The median follow-up duration was 10.8 months. The median OS in the tisotumab vedotin arm was 11.5 months vs 9.5 months in the chemotherapy arm, which correlated to a 30% reduction in risk of death ([hazard ratio] HR, 0.70; 95% CI, 0.54 to 0.89; P = .0038). The PFS was also superior in the tisotumab vedotin arm vs chemotherapy (HR, 0.67; 95% CI, 0.54 to 0.82; P < .0001). The confirmed ORR was 17.8% in the tisotumab vedotin and 5.2% in the chemotherapy arm (odds ratio, 4.0; 95% CI, 2.1 to 7.6; P < .0001). The efficacy end points of OS, PFS, and ORR favored the tisotumab vedotin arm in key pre-specified subgroups, which included patients with prior anti-PD-(L)1 exposure, and were consistent with the overall treatment effect. Adverse events were consistent with the known tisotumab vedotin safety profile, including ocular events, peripheral neuropathy, and bleeding.

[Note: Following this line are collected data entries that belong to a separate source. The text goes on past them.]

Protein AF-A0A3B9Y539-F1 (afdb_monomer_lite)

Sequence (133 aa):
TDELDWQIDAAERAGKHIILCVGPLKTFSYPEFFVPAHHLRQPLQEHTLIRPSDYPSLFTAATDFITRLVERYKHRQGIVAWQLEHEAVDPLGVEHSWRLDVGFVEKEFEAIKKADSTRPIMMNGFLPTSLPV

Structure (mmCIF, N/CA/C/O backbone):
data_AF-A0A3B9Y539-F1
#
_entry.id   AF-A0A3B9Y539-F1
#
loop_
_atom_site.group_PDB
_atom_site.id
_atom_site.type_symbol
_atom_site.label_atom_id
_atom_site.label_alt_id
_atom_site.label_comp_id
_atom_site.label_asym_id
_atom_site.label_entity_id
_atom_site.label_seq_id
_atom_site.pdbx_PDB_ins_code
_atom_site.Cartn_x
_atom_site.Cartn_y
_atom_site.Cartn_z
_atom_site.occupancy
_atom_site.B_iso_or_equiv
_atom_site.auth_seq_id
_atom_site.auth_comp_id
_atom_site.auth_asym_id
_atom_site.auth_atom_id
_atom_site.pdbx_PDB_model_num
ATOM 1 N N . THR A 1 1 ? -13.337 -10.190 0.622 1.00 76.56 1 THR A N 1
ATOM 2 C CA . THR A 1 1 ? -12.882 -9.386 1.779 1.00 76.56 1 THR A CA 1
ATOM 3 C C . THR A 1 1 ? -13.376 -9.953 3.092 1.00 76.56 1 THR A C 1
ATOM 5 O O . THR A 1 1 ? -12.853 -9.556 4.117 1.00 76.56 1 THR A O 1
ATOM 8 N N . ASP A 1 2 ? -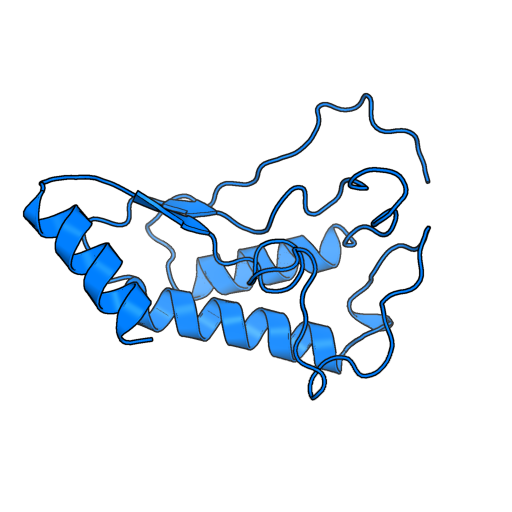14.300 -10.912 3.059 1.00 91.12 2 ASP A N 1
ATOM 9 C CA . ASP A 1 2 ? -14.995 -11.474 4.221 1.00 91.12 2 ASP A CA 1
ATOM 10 C C . ASP A 1 2 ? -14.049 -11.966 5.327 1.00 91.12 2 ASP A C 1
ATOM 12 O O . ASP A 1 2 ? -14.300 -11.728 6.503 1.00 91.12 2 ASP A O 1
ATOM 16 N N . GLU A 1 3 ? -12.916 -12.567 4.953 1.00 93.31 3 GLU A N 1
ATOM 17 C CA . GLU A 1 3 ? -11.879 -12.982 5.904 1.00 93.31 3 GLU A CA 1
ATOM 18 C C . GLU A 1 3 ? -11.247 -11.786 6.640 1.00 93.31 3 GLU A C 1
ATOM 20 O O . GLU A 1 3 ? -11.181 -11.767 7.866 1.00 93.31 3 GLU A O 1
ATOM 25 N N . LEU A 1 4 ? -10.840 -10.739 5.912 1.00 93.25 4 LEU A N 1
ATOM 26 C CA . LEU A 1 4 ? -10.290 -9.519 6.512 1.00 93.25 4 LEU A CA 1
ATOM 27 C C . LEU A 1 4 ? -11.345 -8.780 7.347 1.00 93.25 4 LEU A C 1
ATOM 29 O O . LEU A 1 4 ? -11.032 -8.264 8.418 1.00 93.25 4 LEU A O 1
ATOM 33 N N . ASP A 1 5 ? -12.598 -8.758 6.886 1.00 96.50 5 ASP A N 1
ATOM 34 C CA . ASP A 1 5 ? -13.712 -8.184 7.644 1.00 96.50 5 ASP A CA 1
ATOM 35 C C . ASP A 1 5 ? -13.851 -8.883 9.006 1.00 96.50 5 ASP A C 1
ATOM 37 O O . ASP A 1 5 ? -13.910 -8.214 10.038 1.00 96.50 5 ASP A O 1
ATOM 41 N N . TRP A 1 6 ? -13.810 -10.219 9.020 1.00 97.00 6 TRP A N 1
ATOM 42 C CA . TRP A 1 6 ? -13.866 -11.008 10.249 1.00 97.00 6 TRP A CA 1
ATOM 43 C C . TRP A 1 6 ? -12.668 -10.752 11.176 1.00 97.00 6 TRP A C 1
ATOM 45 O O . TRP A 1 6 ? -12.856 -10.633 12.390 1.00 97.00 6 TRP A O 1
ATOM 55 N N . GLN A 1 7 ? -11.453 -10.632 10.633 1.00 96.69 7 GLN A N 1
ATOM 56 C CA . GLN A 1 7 ? -10.245 -10.347 11.420 1.00 96.69 7 GLN A CA 1
ATOM 57 C C . GLN A 1 7 ? -10.315 -8.970 12.093 1.00 96.69 7 GLN A C 1
ATOM 59 O O . GLN A 1 7 ? -9.994 -8.842 13.278 1.00 96.69 7 GLN A O 1
ATOM 64 N N . ILE A 1 8 ? -10.792 -7.951 11.370 1.00 97.69 8 ILE A N 1
ATOM 65 C CA . ILE A 1 8 ? -11.000 -6.605 11.917 1.00 97.69 8 ILE A CA 1
ATOM 66 C C . ILE A 1 8 ? -12.085 -6.636 13.000 1.00 97.69 8 ILE A C 1
ATOM 68 O O . ILE A 1 8 ? -11.861 -6.122 14.095 1.00 97.69 8 ILE A O 1
ATOM 72 N N . ASP A 1 9 ? -13.219 -7.296 12.744 1.00 97.88 9 ASP A N 1
ATOM 73 C CA . ASP A 1 9 ? -14.295 -7.445 13.730 1.00 97.88 9 ASP A CA 1
ATOM 74 C C . ASP A 1 9 ? -13.799 -8.149 15.004 1.00 97.88 9 ASP A C 1
ATOM 76 O O . ASP A 1 9 ? -14.166 -7.780 16.121 1.00 97.88 9 ASP A O 1
ATOM 80 N N . ALA A 1 10 ? -12.967 -9.184 14.859 1.00 98.19 10 ALA A N 1
ATOM 81 C CA . ALA A 1 10 ? -12.391 -9.906 15.986 1.00 98.19 10 ALA A CA 1
ATOM 82 C C . ALA A 1 10 ? -11.459 -9.015 16.820 1.00 98.19 10 ALA A C 1
ATOM 84 O O . ALA A 1 10 ? -11.544 -9.040 18.051 1.00 98.19 10 ALA A O 1
ATOM 85 N N . ALA A 1 11 ? -10.623 -8.199 16.170 1.00 98.19 11 ALA A N 1
ATOM 86 C CA . ALA A 1 11 ? -9.770 -7.228 16.846 1.00 98.19 11 ALA A CA 1
ATOM 87 C C . ALA A 1 11 ? -10.597 -6.164 17.591 1.00 98.19 11 ALA A C 1
ATOM 89 O O . ALA A 1 11 ? -10.347 -5.917 18.773 1.00 98.19 11 ALA A O 1
ATOM 90 N N . GLU A 1 12 ? -11.627 -5.602 16.948 1.00 97.88 12 GLU A N 1
ATOM 91 C CA . GLU A 1 12 ? -12.525 -4.607 17.550 1.00 97.88 12 GLU A CA 1
ATOM 92 C C . GLU A 1 12 ? -13.273 -5.181 18.765 1.00 97.88 12 GLU A C 1
ATOM 94 O O . GLU A 1 12 ? -13.274 -4.568 19.834 1.00 97.88 12 GLU A O 1
ATOM 99 N N . ARG A 1 13 ? -13.834 -6.397 18.660 1.00 98.06 13 ARG A N 1
ATOM 100 C CA . ARG A 1 13 ? -14.497 -7.083 19.790 1.00 98.06 13 ARG A CA 1
ATOM 101 C C . ARG A 1 13 ? -13.557 -7.338 20.967 1.00 98.06 13 ARG A C 1
ATOM 103 O O . ARG A 1 13 ? -14.002 -7.338 22.111 1.00 98.06 13 ARG A O 1
ATOM 110 N N . ALA A 1 14 ? -12.274 -7.564 20.698 1.00 98.06 14 ALA A N 1
ATOM 111 C CA . ALA A 1 14 ? -11.252 -7.755 21.722 1.00 98.06 14 ALA A CA 1
ATOM 112 C C . ALA A 1 14 ? -10.688 -6.430 22.280 1.00 98.06 14 ALA A C 1
ATOM 114 O O . ALA A 1 14 ? -9.754 -6.460 23.088 1.00 98.06 14 ALA A O 1
ATOM 115 N N . GLY A 1 15 ? -11.216 -5.278 21.844 1.00 97.81 15 GLY A N 1
ATOM 116 C CA . GLY A 1 15 ? -10.735 -3.953 22.236 1.00 97.81 15 GLY A CA 1
ATOM 117 C C . GLY A 1 15 ? -9.299 -3.684 21.783 1.00 97.81 15 GLY A C 1
ATOM 118 O O . GLY A 1 15 ? -8.546 -3.015 22.490 1.00 97.81 15 GLY A O 1
ATOM 119 N N . LYS A 1 16 ? -8.877 -4.276 20.659 1.00 98.06 16 LYS A N 1
ATOM 120 C CA . LYS A 1 16 ? -7.530 -4.118 20.104 1.00 98.06 16 LYS A CA 1
ATOM 121 C C . LYS A 1 16 ? -7.519 -3.065 19.011 1.00 98.06 16 LYS A C 1
ATOM 123 O O . LYS A 1 16 ? -8.458 -2.941 18.230 1.00 98.06 16 LYS A O 1
ATOM 128 N N . HIS A 1 17 ? -6.409 -2.343 18.952 1.00 97.94 17 HIS A N 1
ATOM 129 C CA . HIS A 1 17 ? -6.093 -1.449 17.852 1.00 97.94 17 HIS A CA 1
ATOM 130 C C . HIS A 1 17 ? -5.153 -2.147 16.877 1.00 97.94 17 HIS A C 1
ATOM 132 O O . HIS A 1 17 ? -4.263 -2.889 17.298 1.00 97.94 17 HIS A O 1
ATOM 138 N N . ILE A 1 18 ? -5.348 -1.888 15.589 1.00 97.81 18 ILE A N 1
ATOM 139 C CA . ILE A 1 18 ? -4.554 -2.458 14.505 1.00 97.81 18 ILE A CA 1
ATOM 140 C C . ILE A 1 18 ? -4.049 -1.363 13.568 1.00 97.81 18 ILE A C 1
ATOM 142 O O . ILE A 1 18 ? -4.691 -0.330 13.365 1.00 97.81 18 ILE A O 1
ATOM 146 N N . ILE A 1 19 ? -2.893 -1.628 12.974 1.00 97.44 19 ILE A N 1
ATOM 147 C CA . ILE A 1 19 ? -2.389 -0.918 11.802 1.00 97.44 19 ILE A CA 1
ATOM 148 C C . ILE A 1 19 ? -2.740 -1.805 10.615 1.00 97.44 19 ILE A C 1
ATOM 150 O O . ILE A 1 19 ? -2.378 -2.982 10.620 1.00 97.44 19 ILE A O 1
ATOM 154 N N . LEU A 1 20 ? -3.473 -1.277 9.632 1.00 96.19 20 LEU A N 1
ATOM 155 C CA . LEU A 1 20 ? -3.767 -2.042 8.422 1.00 96.19 20 LEU A CA 1
ATOM 156 C C . LEU A 1 20 ? -2.743 -1.694 7.345 1.00 96.19 20 LEU A C 1
ATOM 158 O O . LEU A 1 20 ? -2.636 -0.535 6.939 1.00 96.19 20 LEU A O 1
ATOM 162 N N . CYS A 1 21 ? -1.998 -2.695 6.886 1.00 94.69 21 CYS A N 1
ATOM 163 C CA . CYS A 1 21 ? -1.045 -2.540 5.796 1.00 94.69 21 CYS A CA 1
ATOM 164 C C . CYS A 1 21 ? -1.783 -2.617 4.455 1.00 94.69 21 CYS A C 1
ATOM 166 O O . CYS A 1 21 ? -2.531 -3.563 4.208 1.00 94.69 21 CYS A O 1
ATOM 168 N N . VAL A 1 22 ? -1.603 -1.602 3.609 1.00 94.50 22 VAL A N 1
ATOM 169 C CA . VAL A 1 22 ? -2.415 -1.403 2.393 1.00 94.50 22 VAL A CA 1
ATOM 170 C C . VAL A 1 22 ? -1.599 -1.404 1.100 1.00 94.50 22 VAL A C 1
ATOM 172 O O . VAL A 1 22 ? -2.166 -1.192 0.031 1.00 94.50 22 VAL A O 1
ATOM 175 N N . GLY A 1 23 ? -0.286 -1.643 1.191 1.00 92.00 23 GLY A N 1
ATOM 176 C CA . GLY A 1 23 ? 0.627 -1.662 0.048 1.00 92.00 23 GLY A CA 1
ATOM 177 C C . GLY A 1 23 ? 0.236 -2.701 -1.017 1.00 92.00 23 GLY A C 1
ATOM 178 O O . GLY A 1 23 ? 0.036 -3.866 -0.674 1.00 92.00 23 GLY A O 1
ATOM 179 N N . PRO A 1 24 ? 0.106 -2.319 -2.295 1.00 91.75 24 PRO A N 1
ATOM 180 C CA . PRO A 1 24 ? -0.345 -3.220 -3.351 1.00 91.75 24 PRO A CA 1
ATOM 181 C C . PRO A 1 24 ? 0.767 -4.067 -3.981 1.00 91.75 24 PRO A C 1
ATOM 183 O O . PRO A 1 24 ? 0.432 -5.049 -4.639 1.00 91.75 24 PRO A O 1
ATOM 186 N N . LEU A 1 25 ? 2.050 -3.711 -3.824 1.00 90.88 25 LEU A N 1
ATOM 187 C CA . LEU A 1 25 ? 3.165 -4.427 -4.453 1.00 90.88 25 LEU A CA 1
ATOM 188 C C . LEU A 1 25 ? 3.993 -5.233 -3.456 1.00 90.88 25 LEU A C 1
ATOM 190 O O . LEU A 1 25 ? 4.170 -6.427 -3.664 1.00 90.88 25 LEU A O 1
ATOM 194 N N . LYS A 1 26 ? 4.520 -4.610 -2.397 1.00 88.88 26 LYS A N 1
ATOM 195 C CA . LYS A 1 26 ? 5.438 -5.268 -1.447 1.00 88.88 26 LYS A CA 1
ATOM 196 C C . LYS A 1 26 ? 4.747 -5.799 -0.193 1.00 88.88 26 LYS A C 1
ATOM 198 O O . LYS A 1 26 ? 5.302 -6.652 0.487 1.00 88.88 26 LYS A O 1
ATOM 203 N N . THR A 1 27 ? 3.544 -5.316 0.116 1.00 85.06 27 THR A N 1
ATOM 204 C CA . THR A 1 27 ? 2.740 -5.782 1.267 1.00 85.06 27 THR A CA 1
ATOM 205 C C . THR A 1 27 ? 1.709 -6.851 0.898 1.00 85.06 27 THR A C 1
ATOM 207 O O . THR A 1 27 ? 1.311 -7.651 1.745 1.00 85.06 27 THR A O 1
ATOM 210 N N . PHE A 1 28 ? 1.203 -6.838 -0.336 1.00 74.62 28 PHE A N 1
ATOM 211 C CA . PHE A 1 28 ? 0.007 -7.599 -0.677 1.00 74.62 28 PHE A CA 1
ATOM 212 C C . PHE A 1 28 ? 0.284 -9.094 -0.880 1.00 74.62 28 PHE A C 1
ATOM 214 O O . PHE A 1 28 ? 0.988 -9.485 -1.803 1.00 74.62 28 PHE A O 1
ATOM 221 N N . SER A 1 29 ? -0.418 -9.919 -0.093 1.00 69.06 29 SER A N 1
ATOM 222 C CA . SER A 1 29 ? -0.485 -11.384 -0.204 1.00 69.06 29 SER A CA 1
ATOM 223 C C . SER A 1 29 ? 0.829 -12.138 0.060 1.00 69.06 29 SER A C 1
ATOM 225 O O . SER A 1 29 ? 1.868 -11.549 0.334 1.00 69.06 29 SER A O 1
ATOM 227 N N . TYR A 1 30 ? 0.736 -13.472 0.045 1.00 64.31 30 TYR A N 1
ATOM 228 C CA . TYR A 1 30 ? 1.882 -14.379 0.080 1.00 64.31 30 TYR A CA 1
ATOM 229 C C . TYR A 1 30 ? 1.919 -15.212 -1.217 1.00 64.31 30 TYR A C 1
ATOM 231 O O . TYR A 1 30 ? 0.863 -15.711 -1.625 1.00 64.31 30 TYR A O 1
ATOM 239 N N . PRO A 1 31 ? 3.095 -15.434 -1.840 1.00 70.50 31 PRO A N 1
ATOM 240 C CA . PRO A 1 31 ? 4.417 -14.924 -1.448 1.00 70.50 31 PRO A CA 1
ATOM 241 C C . PRO A 1 31 ? 4.467 -13.392 -1.447 1.00 70.50 31 PRO A C 1
ATOM 243 O O . PRO A 1 31 ? 3.661 -12.763 -2.126 1.00 70.50 31 PRO A O 1
ATOM 246 N N . GLU A 1 32 ? 5.351 -12.800 -0.639 1.00 70.69 32 GLU A N 1
ATOM 247 C CA . GLU A 1 32 ? 5.577 -11.347 -0.667 1.00 70.69 32 GLU A CA 1
ATOM 248 C C . GLU A 1 32 ? 5.899 -10.901 -2.106 1.00 70.69 32 GLU A C 1
ATOM 250 O O . GLU A 1 32 ? 6.297 -11.719 -2.941 1.00 70.69 32 GLU A O 1
ATOM 255 N N . PHE A 1 33 ? 5.741 -9.610 -2.412 1.00 81.50 33 PHE A N 1
ATOM 256 C CA . PHE A 1 33 ? 5.976 -9.072 -3.763 1.00 81.50 33 PHE A CA 1
ATOM 257 C C . PHE A 1 33 ? 4.986 -9.579 -4.823 1.00 81.50 33 PHE A C 1
ATOM 259 O O . PHE A 1 33 ? 5.309 -9.681 -6.012 1.00 81.50 33 PHE A O 1
ATOM 266 N N . PHE A 1 34 ? 3.764 -9.915 -4.406 1.00 84.88 34 PHE A N 1
ATOM 267 C CA . PHE A 1 34 ? 2.761 -10.479 -5.294 1.00 84.88 34 PHE A CA 1
ATOM 268 C C . PHE A 1 34 ? 1.900 -9.406 -5.958 1.00 84.88 34 PHE A C 1
ATOM 270 O O . PHE A 1 34 ? 1.138 -8.681 -5.321 1.00 84.88 34 PHE A O 1
ATOM 277 N N . VAL A 1 35 ? 1.925 -9.409 -7.289 1.00 89.12 35 VAL A N 1
ATOM 278 C CA . VAL A 1 35 ? 0.972 -8.674 -8.118 1.00 89.12 35 VAL A CA 1
ATOM 279 C C . VAL A 1 35 ? 0.153 -9.676 -8.934 1.00 89.12 35 VAL A C 1
ATOM 281 O O . VAL A 1 35 ? 0.730 -10.549 -9.589 1.00 89.12 35 VAL A O 1
ATOM 284 N N . PRO A 1 36 ? -1.189 -9.567 -8.964 1.00 89.50 36 PRO A N 1
ATOM 285 C CA . PRO A 1 36 ? -2.013 -10.437 -9.790 1.00 89.50 36 PRO A CA 1
ATOM 286 C C . PRO A 1 36 ? -1.608 -10.404 -11.271 1.00 89.50 36 PRO A C 1
ATOM 288 O O . PRO A 1 36 ? -1.396 -9.337 -11.847 1.00 89.50 36 PRO A O 1
ATOM 291 N N . ALA A 1 37 ? -1.620 -11.567 -11.932 1.00 90.31 37 ALA A N 1
ATOM 292 C CA . ALA A 1 37 ? -1.160 -11.721 -13.320 1.00 90.31 37 ALA A CA 1
ATOM 293 C C . ALA A 1 37 ? -1.886 -10.826 -14.351 1.00 90.31 37 ALA A C 1
ATOM 295 O O . ALA A 1 37 ? -1.365 -10.555 -15.434 1.00 90.31 37 ALA A O 1
ATOM 296 N N . HIS A 1 38 ? -3.100 -10.362 -14.032 1.00 91.06 38 HIS A N 1
ATOM 297 C CA . HIS A 1 38 ? -3.854 -9.435 -14.881 1.00 91.06 38 HIS A CA 1
ATOM 298 C C . HIS A 1 38 ? -3.364 -7.979 -14.787 1.00 91.06 38 HIS A C 1
ATOM 300 O O . HIS A 1 38 ? -3.660 -7.194 -15.684 1.00 91.06 38 HIS A O 1
ATOM 306 N N . HIS A 1 39 ? -2.601 -7.633 -13.748 1.00 92.38 39 HIS A N 1
ATOM 307 C CA . HIS A 1 39 ? -1.938 -6.338 -13.584 1.00 92.38 39 HIS A CA 1
ATOM 308 C C . HIS A 1 39 ? -0.445 -6.392 -13.922 1.00 92.38 39 HIS A C 1
ATOM 310 O O . HIS A 1 39 ? 0.102 -5.393 -14.384 1.00 92.38 39 HIS A O 1
ATOM 316 N N . LEU A 1 40 ? 0.195 -7.554 -13.761 1.00 91.38 40 LEU A N 1
ATOM 317 C CA . LEU A 1 40 ? 1.604 -7.754 -14.082 1.00 91.38 40 LEU A CA 1
ATOM 318 C C . LEU A 1 40 ? 1.843 -9.172 -14.619 1.00 91.38 40 LEU A C 1
ATOM 320 O O . LEU A 1 40 ? 1.789 -10.148 -13.880 1.00 91.38 40 LEU A O 1
ATOM 324 N N . ARG A 1 41 ? 2.099 -9.296 -15.927 1.00 87.81 41 ARG A N 1
ATOM 325 C CA . ARG A 1 41 ? 2.302 -10.606 -16.582 1.00 87.81 41 ARG A CA 1
ATOM 326 C C . ARG A 1 41 ? 3.723 -11.142 -16.451 1.00 87.81 41 ARG A C 1
ATOM 328 O O . ARG A 1 41 ? 3.917 -12.352 -16.470 1.00 87.81 41 ARG A O 1
ATOM 335 N N . GLN A 1 42 ? 4.698 -10.242 -16.409 1.00 88.88 42 GLN A N 1
ATOM 336 C CA . GLN A 1 42 ? 6.113 -10.561 -16.268 1.00 88.88 42 GLN A CA 1
ATOM 337 C C . GLN A 1 42 ? 6.606 -9.969 -14.951 1.00 88.88 42 GLN A C 1
ATOM 339 O O . GLN A 1 42 ? 6.219 -8.839 -14.657 1.00 88.88 42 GLN A O 1
ATOM 344 N N . PRO A 1 43 ? 7.432 -10.688 -14.175 1.00 88.06 43 PRO A N 1
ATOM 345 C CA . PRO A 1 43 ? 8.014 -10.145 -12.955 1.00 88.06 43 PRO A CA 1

Brian M. Slomovitz, MD, Mount Sinai Medical Center, Miami Beach, Florida, and coauthors concluded, “[tisotumab vedotin] showed a statistically significant and clinically meaningful improvement in OS, PFS, and ORR versus chemotherapy that was consistent across key prespecified subgroups and the intent-to-treat population, regardless of [tissue factor] expression.”
Source:
Slomovitz B, González-Martín A, Fujiwara K, et al. Efficacy and safety of tisotumab vedotin versus investigator's choice of chemotherapy in 2L or 3L recurrent or metastatic cervical cancer (innovaTV 301/ENGOT-cx12/GOG-3057): A global, randomized, open-label, phase III study. Presented at the Society of Gynecologic Oncology Annual Meeting. March 16-18, 2024; San Diego, California.